Please write out exactly the lines of the data below from the line holding "data_AF-A0A2D9Y4U9-F1" through the line holding "ATOM 28 C CA", and leave out the rest.

(Dataset excerpts)
□ □ □
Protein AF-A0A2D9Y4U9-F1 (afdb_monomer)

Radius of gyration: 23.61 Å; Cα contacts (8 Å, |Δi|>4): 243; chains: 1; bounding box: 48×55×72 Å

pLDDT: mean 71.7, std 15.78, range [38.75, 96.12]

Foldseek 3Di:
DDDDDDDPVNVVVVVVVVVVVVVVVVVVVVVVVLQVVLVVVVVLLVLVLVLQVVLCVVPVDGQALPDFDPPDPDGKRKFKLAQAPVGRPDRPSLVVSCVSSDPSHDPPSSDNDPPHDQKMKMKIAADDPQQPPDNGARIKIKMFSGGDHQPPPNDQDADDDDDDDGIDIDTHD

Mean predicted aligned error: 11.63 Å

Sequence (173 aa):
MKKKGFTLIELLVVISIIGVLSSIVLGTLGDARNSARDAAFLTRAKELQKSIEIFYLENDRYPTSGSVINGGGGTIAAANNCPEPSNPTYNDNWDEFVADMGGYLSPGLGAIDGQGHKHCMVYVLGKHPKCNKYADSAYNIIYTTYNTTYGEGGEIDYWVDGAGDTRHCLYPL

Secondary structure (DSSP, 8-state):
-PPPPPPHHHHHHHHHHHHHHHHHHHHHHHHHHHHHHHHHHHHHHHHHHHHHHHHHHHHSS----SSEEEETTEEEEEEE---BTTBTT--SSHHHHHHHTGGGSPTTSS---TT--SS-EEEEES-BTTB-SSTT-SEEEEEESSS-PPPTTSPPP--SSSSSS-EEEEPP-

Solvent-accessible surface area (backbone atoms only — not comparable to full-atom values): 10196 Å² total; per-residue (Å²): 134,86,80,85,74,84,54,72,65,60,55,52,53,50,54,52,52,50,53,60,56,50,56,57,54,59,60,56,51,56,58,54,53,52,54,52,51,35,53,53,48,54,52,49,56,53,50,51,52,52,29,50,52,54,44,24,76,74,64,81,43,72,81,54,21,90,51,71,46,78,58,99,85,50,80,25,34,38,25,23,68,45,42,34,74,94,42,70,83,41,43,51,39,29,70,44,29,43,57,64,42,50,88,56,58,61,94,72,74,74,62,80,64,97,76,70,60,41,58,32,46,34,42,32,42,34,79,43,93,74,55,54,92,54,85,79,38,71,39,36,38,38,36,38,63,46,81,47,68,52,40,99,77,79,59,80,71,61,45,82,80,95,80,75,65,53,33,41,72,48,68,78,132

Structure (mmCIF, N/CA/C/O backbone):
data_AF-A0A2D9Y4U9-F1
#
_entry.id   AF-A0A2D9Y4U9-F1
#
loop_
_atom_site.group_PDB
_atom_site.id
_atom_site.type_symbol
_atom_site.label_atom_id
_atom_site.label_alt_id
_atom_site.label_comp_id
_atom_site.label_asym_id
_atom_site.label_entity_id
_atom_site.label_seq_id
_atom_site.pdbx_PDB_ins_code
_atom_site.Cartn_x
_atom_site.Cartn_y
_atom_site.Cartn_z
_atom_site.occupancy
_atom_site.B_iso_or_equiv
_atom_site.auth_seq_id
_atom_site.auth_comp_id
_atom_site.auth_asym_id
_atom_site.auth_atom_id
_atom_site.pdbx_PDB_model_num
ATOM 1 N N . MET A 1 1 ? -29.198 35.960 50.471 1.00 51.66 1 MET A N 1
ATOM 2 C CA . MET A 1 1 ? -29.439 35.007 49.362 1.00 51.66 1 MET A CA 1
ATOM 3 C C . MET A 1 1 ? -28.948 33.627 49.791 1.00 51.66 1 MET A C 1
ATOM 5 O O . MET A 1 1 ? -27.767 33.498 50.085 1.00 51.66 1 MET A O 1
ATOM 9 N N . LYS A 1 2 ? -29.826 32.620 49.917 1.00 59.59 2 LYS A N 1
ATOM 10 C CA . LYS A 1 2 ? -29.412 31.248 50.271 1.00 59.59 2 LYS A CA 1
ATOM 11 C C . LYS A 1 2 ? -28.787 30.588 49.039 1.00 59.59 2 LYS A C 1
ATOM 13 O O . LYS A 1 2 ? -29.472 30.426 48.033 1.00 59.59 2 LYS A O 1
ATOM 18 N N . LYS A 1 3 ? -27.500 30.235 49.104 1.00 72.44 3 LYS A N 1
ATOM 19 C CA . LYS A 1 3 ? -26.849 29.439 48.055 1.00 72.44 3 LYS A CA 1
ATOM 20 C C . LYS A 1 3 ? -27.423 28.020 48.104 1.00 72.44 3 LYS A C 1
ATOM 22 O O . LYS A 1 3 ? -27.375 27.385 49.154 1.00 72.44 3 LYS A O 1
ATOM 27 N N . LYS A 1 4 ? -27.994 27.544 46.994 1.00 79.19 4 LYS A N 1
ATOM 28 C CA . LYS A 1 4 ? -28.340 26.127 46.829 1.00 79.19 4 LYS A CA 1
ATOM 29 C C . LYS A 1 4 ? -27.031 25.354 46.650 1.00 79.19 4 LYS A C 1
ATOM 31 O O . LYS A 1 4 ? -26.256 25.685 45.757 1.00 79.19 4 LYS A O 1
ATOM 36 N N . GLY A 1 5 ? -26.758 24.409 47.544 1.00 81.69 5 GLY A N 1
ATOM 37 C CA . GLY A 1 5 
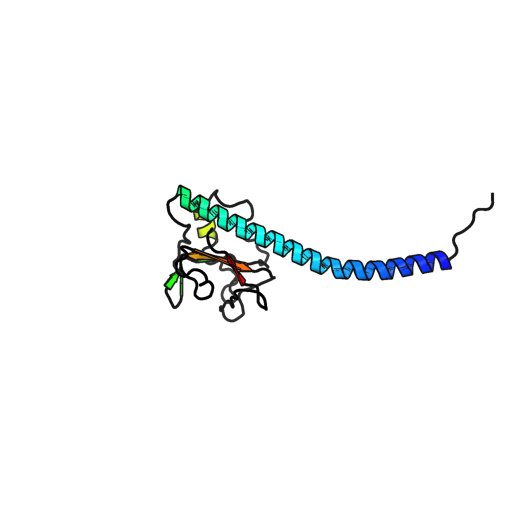? -25.640 23.477 47.412 1.00 81.69 5 GLY A CA 1
ATOM 38 C C . GLY A 1 5 ? -26.031 22.309 46.512 1.00 81.69 5 GLY A C 1
ATOM 39 O O . GLY A 1 5 ? -27.187 21.890 46.534 1.00 81.69 5 GLY A O 1
ATOM 40 N N . PHE A 1 6 ? -25.076 21.808 45.730 1.00 81.56 6 PHE A N 1
ATOM 41 C CA . PHE A 1 6 ? -25.226 20.554 44.994 1.00 81.56 6 PHE A CA 1
ATOM 42 C C . PHE A 1 6 ? -25.371 19.389 45.974 1.00 81.56 6 PHE A C 1
ATOM 44 O O . PHE A 1 6 ? -24.680 19.339 46.995 1.00 81.56 6 PHE A O 1
ATOM 51 N N . THR A 1 7 ? -26.258 18.450 45.666 1.00 91.75 7 THR A N 1
ATOM 52 C CA . THR A 1 7 ? -26.401 17.228 46.455 1.00 91.75 7 THR A CA 1
ATOM 53 C C . THR A 1 7 ? -25.341 16.199 46.048 1.00 91.75 7 THR A C 1
ATOM 55 O O . THR A 1 7 ? -24.925 16.121 44.892 1.00 91.75 7 THR A O 1
ATOM 58 N N . LEU A 1 8 ? -24.900 15.371 47.001 1.00 88.94 8 LEU A N 1
ATOM 59 C CA . LEU A 1 8 ? -23.971 14.262 46.734 1.00 88.94 8 LEU A CA 1
ATOM 60 C C . LEU A 1 8 ? -24.525 13.283 45.689 1.00 88.94 8 LEU A C 1
ATOM 62 O O . LEU A 1 8 ? -23.767 12.753 44.881 1.00 88.94 8 LEU A O 1
ATOM 66 N N . ILE A 1 9 ? -25.844 13.069 45.688 1.00 93.12 9 ILE A N 1
ATOM 67 C CA . ILE A 1 9 ? -26.503 12.175 44.735 1.00 93.12 9 ILE A CA 1
ATOM 68 C C . ILE A 1 9 ? -26.504 12.745 43.314 1.00 93.12 9 ILE A C 1
ATOM 70 O O . ILE A 1 9 ? -26.270 11.996 42.370 1.00 93.12 9 ILE A O 1
ATOM 74 N N . GLU A 1 10 ? -26.679 14.061 43.151 1.00 91.31 10 GLU A N 1
ATOM 75 C CA . GLU A 1 10 ? -26.558 14.711 41.841 1.00 91.31 10 GLU A CA 1
ATOM 76 C C . GLU A 1 10 ? -25.154 14.534 41.268 1.00 91.31 10 GLU A C 1
ATOM 78 O O . GLU A 1 10 ? -25.011 14.186 40.100 1.00 91.31 10 GLU A O 1
ATOM 83 N N . LEU A 1 11 ? -24.114 14.706 42.088 1.00 91.44 11 LEU A N 1
ATOM 84 C CA . LEU A 1 11 ? -22.742 14.521 41.618 1.00 91.44 11 LEU A CA 1
ATOM 85 C C . LEU A 1 11 ? -22.458 13.053 41.256 1.00 91.44 11 LEU A C 1
ATOM 87 O O . LEU A 1 11 ? -21.806 12.778 40.250 1.00 91.44 11 LEU A O 1
ATOM 91 N N . LEU A 1 12 ? -22.977 12.109 42.048 1.00 92.62 12 LEU A N 1
ATOM 92 C CA . LEU A 1 12 ? -22.763 10.675 41.847 1.00 92.62 12 LEU A CA 1
ATOM 93 C C . LEU A 1 12 ? -23.408 10.168 40.550 1.00 92.62 12 LEU A C 1
ATOM 95 O O . LEU A 1 12 ? -22.791 9.398 39.816 1.00 92.62 12 LEU A O 1
ATOM 99 N N . VAL A 1 13 ? -24.625 10.621 40.239 1.00 95.12 13 VAL A N 1
ATOM 100 C CA . VAL A 1 13 ? -25.310 10.252 38.990 1.00 95.12 13 VAL A CA 1
ATOM 101 C C . VAL A 1 13 ? -24.596 10.840 37.769 1.00 95.12 13 VAL A C 1
ATOM 103 O O . VAL A 1 13 ? -24.516 10.198 36.727 1.00 95.12 13 VAL A O 1
ATOM 106 N N . VAL A 1 14 ? -24.017 12.036 37.882 1.00 95.38 14 VAL A N 1
ATOM 107 C CA . VAL A 1 14 ? -23.298 12.656 36.761 1.00 95.38 14 VAL A CA 1
ATOM 108 C C . VAL A 1 14 ? -22.029 11.879 36.415 1.00 95.38 14 VAL A C 1
ATOM 110 O O . VAL A 1 14 ? -21.811 11.557 35.248 1.00 95.38 14 VAL A O 1
ATOM 113 N N . ILE A 1 15 ? -21.209 11.522 37.408 1.00 95.38 15 ILE A N 1
ATOM 114 C CA . ILE A 1 15 ? -19.981 10.759 37.141 1.00 95.38 15 ILE A CA 1
ATOM 115 C C . ILE A 1 15 ? -20.281 9.343 36.637 1.00 95.38 15 ILE A C 1
ATOM 117 O O . ILE A 1 15 ? -19.521 8.822 35.822 1.00 95.38 15 ILE A O 1
ATOM 121 N N . SER A 1 16 ? -21.396 8.733 37.061 1.00 95.56 16 SER A N 1
ATOM 122 C CA . SER A 1 16 ? -21.790 7.409 36.572 1.00 95.56 16 SER A CA 1
ATOM 123 C C . SER A 1 16 ? -22.224 7.456 35.105 1.00 95.56 16 SER A C 1
ATOM 125 O O . SER A 1 16 ? -21.777 6.624 34.317 1.00 95.56 16 SER A O 1
ATOM 127 N N . ILE A 1 17 ? -22.998 8.472 34.702 1.00 96.00 17 ILE A N 1
ATOM 128 C CA . ILE A 1 17 ? -23.381 8.683 33.298 1.00 96.00 17 ILE A CA 1
ATOM 129 C C . ILE A 1 17 ? -22.147 8.986 32.436 1.00 96.00 17 ILE A C 1
ATOM 131 O O . ILE A 1 17 ? -21.984 8.382 31.376 1.00 96.00 17 ILE A O 1
ATOM 135 N N . ILE A 1 18 ? -21.244 9.866 32.893 1.00 96.12 18 ILE A N 1
ATOM 136 C CA . ILE A 1 18 ? -19.992 10.165 32.174 1.00 96.12 18 ILE A CA 1
ATOM 137 C C . ILE A 1 18 ? -19.147 8.894 32.015 1.00 96.12 18 ILE A C 1
ATOM 139 O O . ILE A 1 18 ? -18.596 8.672 30.938 1.00 96.12 18 ILE A O 1
ATOM 143 N N . GLY A 1 19 ? -19.076 8.037 33.037 1.00 95.50 19 GLY A N 1
ATOM 144 C CA . GLY A 1 19 ? -18.334 6.776 32.981 1.00 95.50 19 GLY A CA 1
ATOM 145 C C . GLY A 1 19 ? -18.869 5.804 31.923 1.00 95.50 19 GLY A C 1
ATOM 146 O O . GLY A 1 19 ? -18.087 5.255 31.148 1.00 95.50 19 GLY A O 1
ATOM 147 N N . VAL A 1 20 ? -20.194 5.643 31.839 1.00 94.75 20 VAL A N 1
ATOM 148 C CA . VAL A 1 20 ? -20.840 4.776 30.834 1.00 94.75 20 VAL A CA 1
ATOM 149 C C . VAL A 1 20 ? -20.669 5.330 29.419 1.00 94.75 20 VAL A C 1
ATOM 151 O O . VAL A 1 20 ? -20.347 4.581 28.503 1.00 94.75 20 VAL A O 1
ATOM 154 N N . LEU A 1 21 ? -20.841 6.640 29.221 1.00 95.38 21 LEU A N 1
ATOM 155 C CA . LEU A 1 21 ? -20.657 7.244 27.899 1.00 95.38 21 LEU A CA 1
ATOM 156 C C . LEU A 1 21 ? -19.190 7.186 27.445 1.00 95.38 21 LEU A C 1
ATOM 158 O O . LEU A 1 21 ? -18.915 6.920 26.276 1.00 95.38 21 LEU A O 1
ATOM 162 N N . SER A 1 22 ? -18.242 7.379 28.367 1.00 91.88 22 SER A N 1
ATOM 163 C CA . SER A 1 22 ? -16.807 7.374 28.052 1.00 91.88 22 SER A CA 1
ATOM 164 C C . SER A 1 22 ? -16.295 5.993 27.631 1.00 91.88 22 SER A C 1
ATOM 166 O O . SER A 1 22 ? -15.444 5.913 26.746 1.00 91.88 22 SER A O 1
ATOM 168 N N . SER A 1 23 ? -16.811 4.902 28.214 1.00 89.44 23 SER A N 1
ATOM 169 C CA . SER A 1 23 ? -16.364 3.543 27.868 1.00 89.44 23 SER A CA 1
ATOM 170 C C . SER A 1 23 ? -16.719 3.153 26.428 1.00 89.44 23 SER A C 1
ATOM 172 O O . SER A 1 23 ? -15.898 2.549 25.738 1.00 89.44 23 SER A O 1
ATOM 174 N N . ILE A 1 24 ? -17.896 3.561 25.944 1.00 89.38 24 ILE A N 1
ATOM 175 C CA . ILE A 1 24 ? -18.354 3.297 24.571 1.00 89.38 24 ILE A CA 1
ATOM 176 C C . ILE A 1 24 ? -17.487 4.059 23.558 1.00 89.38 24 ILE A C 1
ATOM 178 O O . ILE A 1 24 ? -17.015 3.483 22.577 1.00 89.38 24 ILE A O 1
ATOM 182 N N . VAL A 1 25 ? -17.228 5.346 23.814 1.00 88.25 25 VAL A N 1
ATOM 183 C CA . VAL A 1 25 ? -16.435 6.202 22.914 1.00 88.25 25 VAL A CA 1
ATOM 184 C C . VAL A 1 25 ? -15.012 5.664 22.744 1.00 88.25 25 VAL A C 1
ATOM 186 O O . VAL A 1 25 ? -14.517 5.586 21.619 1.00 88.25 25 VAL A O 1
ATOM 189 N N . LEU A 1 26 ? -14.363 5.241 23.835 1.00 83.38 26 LEU A N 1
ATOM 190 C CA . LEU A 1 26 ? -12.994 4.718 23.790 1.00 83.38 26 LEU A CA 1
ATOM 191 C C . LEU A 1 26 ? -12.868 3.432 22.962 1.00 83.38 26 LEU A C 1
ATOM 193 O O . LEU A 1 26 ? -11.879 3.288 22.245 1.00 83.38 26 LEU A O 1
ATOM 197 N N . GLY A 1 27 ? -13.864 2.540 23.011 1.00 78.56 27 GLY A N 1
ATOM 198 C CA . GLY A 1 27 ? -13.873 1.321 22.196 1.00 78.56 27 GLY A CA 1
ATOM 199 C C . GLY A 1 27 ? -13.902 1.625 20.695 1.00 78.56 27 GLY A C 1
□ □ □
▸ PROBLEM SOLUTION
data_AF-A0A2D9Y4U9-F1
#
_entry.id   AF-A0A2D9Y4U9-F1
#
loop_
_atom_site.group_PDB
_atom_site.id
_atom_site.type_symbol
_atom_site.label_atom_id
_atom_site.label_alt_id
_atom_site.label_comp_id
_atom_site.label_asym_id
_atom_site.label_entity_id
_atom_site.label_seq_id
_atom_site.pdbx_PDB_ins_code
_atom_site.Cartn_x
_atom_site.Cartn_y
_atom_site.Cartn_z
_atom_site.occupancy
_atom_site.B_iso_or_equiv
_atom_site.auth_seq_id
_atom_site.auth_comp_id
_atom_site.auth_asym_id
_atom_site.auth_atom_id
_atom_site.pdbx_PDB_model_num
ATOM 1 N N . MET A 1 1 ? -29.198 35.960 50.471 1.00 51.66 1 MET A N 1
ATOM 2 C CA . MET A 1 1 ? -29.439 35.007 49.362 1.00 51.66 1 MET A CA 1
ATOM 3 C C . MET A 1 1 ? -28.948 33.627 49.791 1.00 51.66 1 MET A C 1
ATOM 5 O O . MET A 1 1 ? -27.767 33.498 50.085 1.00 51.66 1 MET A O 1
ATOM 9 N N . LYS A 1 2 ? -29.826 32.620 49.917 1.00 59.59 2 LYS A N 1
ATOM 10 C CA . LYS A 1 2 ? -29.412 31.248 50.271 1.00 59.59 2 LYS A CA 1
ATOM 11 C C . LYS A 1 2 ? -28.787 30.588 49.039 1.00 59.59 2 LYS A C 1
ATOM 13 O O . LYS A 1 2 ? -29.472 30.426 48.033 1.00 59.59 2 LYS A O 1
ATOM 18 N N . LYS A 1 3 ? -27.500 30.235 49.104 1.00 72.44 3 LYS A N 1
ATOM 19 C CA . LYS A 1 3 ? -26.849 29.439 48.055 1.00 72.44 3 LYS A CA 1
ATOM 20 C C . LYS A 1 3 ? -27.423 28.020 48.104 1.00 72.44 3 LYS A C 1
ATOM 22 O O . LYS A 1 3 ? -27.375 27.385 49.154 1.00 72.44 3 LYS A O 1
ATOM 27 N N . LYS A 1 4 ? -27.994 27.544 46.994 1.00 79.19 4 LYS A N 1
ATOM 28 C CA . LYS A 1 4 ? -28.340 26.127 46.829 1.00 79.19 4 LYS A CA 1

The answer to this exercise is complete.